-- Data for processing follows --

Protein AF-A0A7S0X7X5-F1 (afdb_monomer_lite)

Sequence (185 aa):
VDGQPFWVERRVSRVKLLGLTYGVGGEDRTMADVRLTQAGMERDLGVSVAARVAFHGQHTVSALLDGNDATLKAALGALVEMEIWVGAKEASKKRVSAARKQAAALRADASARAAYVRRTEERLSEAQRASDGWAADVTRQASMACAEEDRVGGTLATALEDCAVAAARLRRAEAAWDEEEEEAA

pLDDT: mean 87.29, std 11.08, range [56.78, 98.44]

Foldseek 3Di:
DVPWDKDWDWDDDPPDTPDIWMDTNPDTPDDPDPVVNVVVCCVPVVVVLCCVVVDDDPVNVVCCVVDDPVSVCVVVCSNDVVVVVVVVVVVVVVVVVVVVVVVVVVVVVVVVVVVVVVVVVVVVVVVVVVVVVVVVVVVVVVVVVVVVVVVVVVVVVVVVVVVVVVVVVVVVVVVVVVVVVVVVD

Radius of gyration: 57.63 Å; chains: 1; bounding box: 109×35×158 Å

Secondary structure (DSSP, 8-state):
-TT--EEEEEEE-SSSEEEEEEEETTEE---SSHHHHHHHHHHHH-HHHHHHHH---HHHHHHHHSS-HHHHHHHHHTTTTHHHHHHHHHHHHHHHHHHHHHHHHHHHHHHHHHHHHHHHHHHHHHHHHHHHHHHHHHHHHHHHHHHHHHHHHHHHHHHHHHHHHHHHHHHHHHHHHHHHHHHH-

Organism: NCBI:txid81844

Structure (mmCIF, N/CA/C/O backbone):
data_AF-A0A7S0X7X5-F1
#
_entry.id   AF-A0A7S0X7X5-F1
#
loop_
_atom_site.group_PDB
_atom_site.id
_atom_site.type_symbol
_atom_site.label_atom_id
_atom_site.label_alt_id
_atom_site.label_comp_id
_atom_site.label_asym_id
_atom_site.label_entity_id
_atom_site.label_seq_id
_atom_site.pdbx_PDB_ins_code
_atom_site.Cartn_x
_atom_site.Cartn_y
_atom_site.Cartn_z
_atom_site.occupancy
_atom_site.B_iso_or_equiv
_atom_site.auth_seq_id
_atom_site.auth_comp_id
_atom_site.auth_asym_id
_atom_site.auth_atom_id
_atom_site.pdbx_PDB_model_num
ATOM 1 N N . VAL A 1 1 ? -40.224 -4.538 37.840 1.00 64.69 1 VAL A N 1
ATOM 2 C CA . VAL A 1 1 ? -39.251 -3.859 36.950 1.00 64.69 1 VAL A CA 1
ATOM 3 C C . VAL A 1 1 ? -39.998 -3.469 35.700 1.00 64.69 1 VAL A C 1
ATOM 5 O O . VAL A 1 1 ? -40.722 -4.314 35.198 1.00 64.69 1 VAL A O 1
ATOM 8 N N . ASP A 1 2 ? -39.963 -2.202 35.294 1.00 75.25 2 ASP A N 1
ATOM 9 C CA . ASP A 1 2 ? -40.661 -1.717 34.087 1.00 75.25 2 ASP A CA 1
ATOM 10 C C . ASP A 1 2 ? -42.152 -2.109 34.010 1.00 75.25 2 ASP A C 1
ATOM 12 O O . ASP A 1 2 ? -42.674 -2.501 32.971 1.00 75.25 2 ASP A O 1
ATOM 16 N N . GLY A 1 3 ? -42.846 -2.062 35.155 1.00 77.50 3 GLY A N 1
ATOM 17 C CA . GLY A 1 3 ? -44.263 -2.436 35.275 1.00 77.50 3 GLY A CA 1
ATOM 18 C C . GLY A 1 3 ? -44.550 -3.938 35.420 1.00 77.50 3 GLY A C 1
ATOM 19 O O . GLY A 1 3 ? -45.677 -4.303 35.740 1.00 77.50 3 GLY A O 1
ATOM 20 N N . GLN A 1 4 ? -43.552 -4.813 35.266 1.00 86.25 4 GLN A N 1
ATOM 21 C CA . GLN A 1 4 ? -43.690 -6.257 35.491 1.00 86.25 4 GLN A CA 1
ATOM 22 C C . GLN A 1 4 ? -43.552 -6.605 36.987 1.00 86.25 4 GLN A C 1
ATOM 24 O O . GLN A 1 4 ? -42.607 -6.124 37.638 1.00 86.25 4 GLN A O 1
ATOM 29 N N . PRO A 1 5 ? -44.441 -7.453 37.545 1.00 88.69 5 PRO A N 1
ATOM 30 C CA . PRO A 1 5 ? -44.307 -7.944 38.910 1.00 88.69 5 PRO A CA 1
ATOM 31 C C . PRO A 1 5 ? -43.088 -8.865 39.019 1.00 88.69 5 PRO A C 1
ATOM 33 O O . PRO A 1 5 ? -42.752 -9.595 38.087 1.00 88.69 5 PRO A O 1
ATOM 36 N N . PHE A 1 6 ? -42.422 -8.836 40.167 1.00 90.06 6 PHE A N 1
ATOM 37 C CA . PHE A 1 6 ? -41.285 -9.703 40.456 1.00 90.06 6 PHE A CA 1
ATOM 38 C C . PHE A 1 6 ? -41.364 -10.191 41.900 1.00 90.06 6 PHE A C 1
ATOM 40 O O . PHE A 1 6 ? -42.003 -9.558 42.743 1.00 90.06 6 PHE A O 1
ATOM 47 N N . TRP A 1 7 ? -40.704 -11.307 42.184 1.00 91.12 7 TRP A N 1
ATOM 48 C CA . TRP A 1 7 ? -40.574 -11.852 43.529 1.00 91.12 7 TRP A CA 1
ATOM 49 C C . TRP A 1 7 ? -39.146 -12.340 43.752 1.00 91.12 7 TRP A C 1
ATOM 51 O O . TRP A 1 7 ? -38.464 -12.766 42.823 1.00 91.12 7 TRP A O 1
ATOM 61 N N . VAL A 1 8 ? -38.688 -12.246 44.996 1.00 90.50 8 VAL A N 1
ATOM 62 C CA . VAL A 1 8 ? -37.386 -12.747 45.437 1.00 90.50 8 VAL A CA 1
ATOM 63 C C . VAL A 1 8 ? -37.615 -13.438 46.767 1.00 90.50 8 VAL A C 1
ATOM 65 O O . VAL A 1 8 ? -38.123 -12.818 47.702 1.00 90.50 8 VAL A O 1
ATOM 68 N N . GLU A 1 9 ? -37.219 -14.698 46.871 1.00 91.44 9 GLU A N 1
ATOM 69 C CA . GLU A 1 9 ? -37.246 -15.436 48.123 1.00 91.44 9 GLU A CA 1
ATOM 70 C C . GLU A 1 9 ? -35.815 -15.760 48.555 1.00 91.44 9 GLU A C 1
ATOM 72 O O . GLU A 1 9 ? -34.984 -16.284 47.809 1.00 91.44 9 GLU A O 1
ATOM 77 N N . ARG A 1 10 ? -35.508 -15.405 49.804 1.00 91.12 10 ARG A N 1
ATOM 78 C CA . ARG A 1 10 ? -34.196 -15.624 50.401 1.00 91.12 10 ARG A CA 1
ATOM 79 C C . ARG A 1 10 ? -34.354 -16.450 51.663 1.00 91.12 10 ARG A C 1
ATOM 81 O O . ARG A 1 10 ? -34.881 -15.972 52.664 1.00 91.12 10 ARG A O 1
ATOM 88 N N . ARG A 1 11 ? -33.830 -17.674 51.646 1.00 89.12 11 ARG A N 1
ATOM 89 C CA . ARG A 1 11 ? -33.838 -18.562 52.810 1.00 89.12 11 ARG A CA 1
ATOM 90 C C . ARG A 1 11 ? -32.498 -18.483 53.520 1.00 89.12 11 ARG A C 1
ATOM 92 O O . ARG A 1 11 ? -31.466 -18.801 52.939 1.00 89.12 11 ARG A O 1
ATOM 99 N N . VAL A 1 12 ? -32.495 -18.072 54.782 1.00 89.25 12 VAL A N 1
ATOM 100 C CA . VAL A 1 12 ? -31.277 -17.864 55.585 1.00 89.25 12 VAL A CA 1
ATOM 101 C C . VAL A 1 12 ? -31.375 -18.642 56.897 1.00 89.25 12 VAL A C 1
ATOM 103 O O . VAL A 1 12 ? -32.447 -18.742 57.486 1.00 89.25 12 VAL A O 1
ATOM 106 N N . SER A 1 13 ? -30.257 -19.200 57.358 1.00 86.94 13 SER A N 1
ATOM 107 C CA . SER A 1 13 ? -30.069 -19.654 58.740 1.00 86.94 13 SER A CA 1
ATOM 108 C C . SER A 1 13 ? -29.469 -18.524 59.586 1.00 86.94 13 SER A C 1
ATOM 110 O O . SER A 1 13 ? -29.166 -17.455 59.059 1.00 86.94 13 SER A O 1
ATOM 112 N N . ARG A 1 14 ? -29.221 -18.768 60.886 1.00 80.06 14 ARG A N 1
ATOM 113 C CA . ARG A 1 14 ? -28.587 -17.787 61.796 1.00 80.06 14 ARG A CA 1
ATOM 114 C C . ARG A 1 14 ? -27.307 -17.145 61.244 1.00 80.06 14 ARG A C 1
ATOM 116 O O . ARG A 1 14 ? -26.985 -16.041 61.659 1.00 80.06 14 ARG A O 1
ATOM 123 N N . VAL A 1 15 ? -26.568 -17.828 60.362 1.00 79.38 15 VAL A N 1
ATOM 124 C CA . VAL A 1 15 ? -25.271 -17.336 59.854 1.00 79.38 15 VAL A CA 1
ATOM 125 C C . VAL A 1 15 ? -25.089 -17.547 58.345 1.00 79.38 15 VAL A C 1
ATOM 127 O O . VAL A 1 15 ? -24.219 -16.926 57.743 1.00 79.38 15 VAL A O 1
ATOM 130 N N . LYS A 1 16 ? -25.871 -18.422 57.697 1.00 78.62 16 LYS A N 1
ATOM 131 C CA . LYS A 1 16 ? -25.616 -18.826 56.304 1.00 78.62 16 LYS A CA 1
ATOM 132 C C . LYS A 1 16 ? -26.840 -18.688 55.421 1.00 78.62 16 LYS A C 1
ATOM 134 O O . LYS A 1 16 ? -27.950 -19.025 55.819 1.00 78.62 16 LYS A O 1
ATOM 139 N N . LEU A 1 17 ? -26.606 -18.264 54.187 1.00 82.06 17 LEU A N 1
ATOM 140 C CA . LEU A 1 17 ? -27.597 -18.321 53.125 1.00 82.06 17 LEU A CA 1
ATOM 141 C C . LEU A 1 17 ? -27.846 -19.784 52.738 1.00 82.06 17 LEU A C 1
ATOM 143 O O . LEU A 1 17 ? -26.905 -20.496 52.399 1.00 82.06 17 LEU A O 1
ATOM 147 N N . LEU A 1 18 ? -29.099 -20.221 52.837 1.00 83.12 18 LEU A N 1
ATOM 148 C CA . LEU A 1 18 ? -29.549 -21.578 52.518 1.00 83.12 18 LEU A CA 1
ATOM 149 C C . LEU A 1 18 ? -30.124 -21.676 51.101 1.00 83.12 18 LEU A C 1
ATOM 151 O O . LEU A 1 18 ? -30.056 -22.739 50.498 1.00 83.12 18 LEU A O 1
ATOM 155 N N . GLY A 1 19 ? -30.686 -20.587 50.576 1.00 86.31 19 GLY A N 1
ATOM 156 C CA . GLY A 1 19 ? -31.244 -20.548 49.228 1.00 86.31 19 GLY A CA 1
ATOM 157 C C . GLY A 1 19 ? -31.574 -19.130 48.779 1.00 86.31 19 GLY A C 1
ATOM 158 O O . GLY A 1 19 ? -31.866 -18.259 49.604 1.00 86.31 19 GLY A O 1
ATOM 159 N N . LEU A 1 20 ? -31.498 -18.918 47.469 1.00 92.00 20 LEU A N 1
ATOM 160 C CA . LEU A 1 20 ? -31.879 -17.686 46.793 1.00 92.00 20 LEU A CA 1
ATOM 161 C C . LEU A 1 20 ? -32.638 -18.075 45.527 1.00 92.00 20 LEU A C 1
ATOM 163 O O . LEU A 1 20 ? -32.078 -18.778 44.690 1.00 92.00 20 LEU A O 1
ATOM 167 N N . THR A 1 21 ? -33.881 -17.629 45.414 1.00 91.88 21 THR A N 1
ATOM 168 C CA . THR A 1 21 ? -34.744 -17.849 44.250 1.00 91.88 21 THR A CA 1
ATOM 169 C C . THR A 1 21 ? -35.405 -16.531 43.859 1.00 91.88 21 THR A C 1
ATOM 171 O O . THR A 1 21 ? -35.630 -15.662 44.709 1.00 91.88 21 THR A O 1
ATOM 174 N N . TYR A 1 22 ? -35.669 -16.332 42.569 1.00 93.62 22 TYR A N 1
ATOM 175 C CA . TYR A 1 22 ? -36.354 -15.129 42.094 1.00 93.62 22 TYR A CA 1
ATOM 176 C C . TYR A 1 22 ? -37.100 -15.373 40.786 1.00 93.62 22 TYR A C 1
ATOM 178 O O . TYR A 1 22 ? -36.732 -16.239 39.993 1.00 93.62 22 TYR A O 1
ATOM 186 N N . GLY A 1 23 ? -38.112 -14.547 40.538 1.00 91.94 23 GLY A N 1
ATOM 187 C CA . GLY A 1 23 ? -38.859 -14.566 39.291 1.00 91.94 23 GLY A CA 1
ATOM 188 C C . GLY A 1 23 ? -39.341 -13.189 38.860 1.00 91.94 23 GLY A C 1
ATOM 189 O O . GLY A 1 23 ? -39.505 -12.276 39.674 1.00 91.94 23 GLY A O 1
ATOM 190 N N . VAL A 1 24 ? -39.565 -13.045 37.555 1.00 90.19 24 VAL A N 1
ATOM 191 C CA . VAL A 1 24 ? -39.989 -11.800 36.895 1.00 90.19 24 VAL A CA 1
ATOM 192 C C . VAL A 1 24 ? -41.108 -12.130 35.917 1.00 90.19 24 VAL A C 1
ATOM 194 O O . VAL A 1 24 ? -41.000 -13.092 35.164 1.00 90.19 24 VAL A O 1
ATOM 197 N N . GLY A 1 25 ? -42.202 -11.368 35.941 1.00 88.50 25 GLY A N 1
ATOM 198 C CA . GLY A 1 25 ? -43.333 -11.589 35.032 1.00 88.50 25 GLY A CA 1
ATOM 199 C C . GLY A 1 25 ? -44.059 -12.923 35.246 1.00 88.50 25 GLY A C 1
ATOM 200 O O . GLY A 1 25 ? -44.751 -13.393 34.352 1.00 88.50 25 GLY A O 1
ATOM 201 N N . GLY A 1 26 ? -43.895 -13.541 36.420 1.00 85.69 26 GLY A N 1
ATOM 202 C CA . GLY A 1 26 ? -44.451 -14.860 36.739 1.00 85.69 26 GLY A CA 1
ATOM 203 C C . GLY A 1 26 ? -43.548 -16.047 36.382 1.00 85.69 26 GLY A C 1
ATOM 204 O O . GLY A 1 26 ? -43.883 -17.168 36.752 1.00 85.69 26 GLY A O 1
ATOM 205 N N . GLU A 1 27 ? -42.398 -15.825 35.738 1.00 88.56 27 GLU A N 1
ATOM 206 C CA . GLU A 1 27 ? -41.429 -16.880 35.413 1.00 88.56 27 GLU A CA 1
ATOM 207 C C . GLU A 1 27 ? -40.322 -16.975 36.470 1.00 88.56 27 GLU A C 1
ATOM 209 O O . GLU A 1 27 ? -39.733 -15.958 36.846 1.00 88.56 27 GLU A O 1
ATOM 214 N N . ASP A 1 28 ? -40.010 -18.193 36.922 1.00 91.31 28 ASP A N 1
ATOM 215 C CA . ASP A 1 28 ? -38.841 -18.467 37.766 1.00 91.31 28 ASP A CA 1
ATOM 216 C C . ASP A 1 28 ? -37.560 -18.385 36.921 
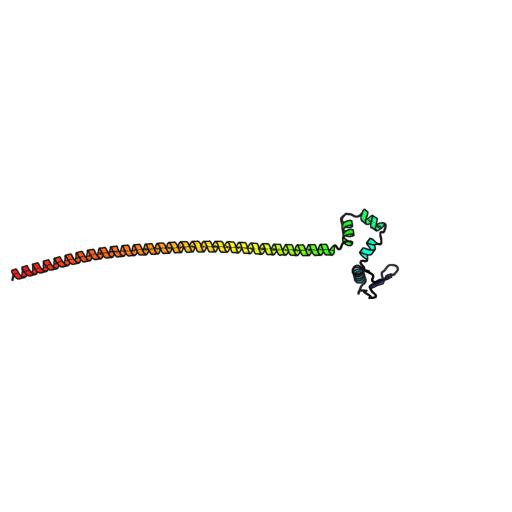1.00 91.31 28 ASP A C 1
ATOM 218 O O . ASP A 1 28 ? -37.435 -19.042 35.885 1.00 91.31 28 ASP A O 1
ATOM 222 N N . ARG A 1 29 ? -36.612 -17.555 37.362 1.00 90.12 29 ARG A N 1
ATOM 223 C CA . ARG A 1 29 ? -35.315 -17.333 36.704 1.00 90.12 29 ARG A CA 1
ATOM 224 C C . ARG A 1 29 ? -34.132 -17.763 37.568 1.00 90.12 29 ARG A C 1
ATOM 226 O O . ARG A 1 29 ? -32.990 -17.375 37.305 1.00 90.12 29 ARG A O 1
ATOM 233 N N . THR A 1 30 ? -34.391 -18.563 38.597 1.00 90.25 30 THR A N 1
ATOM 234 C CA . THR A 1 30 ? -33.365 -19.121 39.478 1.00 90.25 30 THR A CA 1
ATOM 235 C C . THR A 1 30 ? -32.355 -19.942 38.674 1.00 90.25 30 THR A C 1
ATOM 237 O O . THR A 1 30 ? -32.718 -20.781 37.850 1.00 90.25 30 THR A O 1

-- Data for processing concluded --

• **Task details**: The required answer is the run of lines above, starting at the line with "ATOM 29 N N" and ending at the line with "ATOM 31 C C", reproduced exactly with both ends.

• **Solution for this task**:
ATOM 29 N N . PRO A 1 5 ? -44.441 -7.453 37.545 1.00 88.69 5 PRO A N 1
ATOM 30 C CA . PRO A 1 5 ? -44.307 -7.944 38.910 1.00 88.69 5 PRO A CA 1
ATOM 31 C C . PRO A 1 5 ? -43.088 -8.865 39.019 1.00 88.69 5 PRO A C 1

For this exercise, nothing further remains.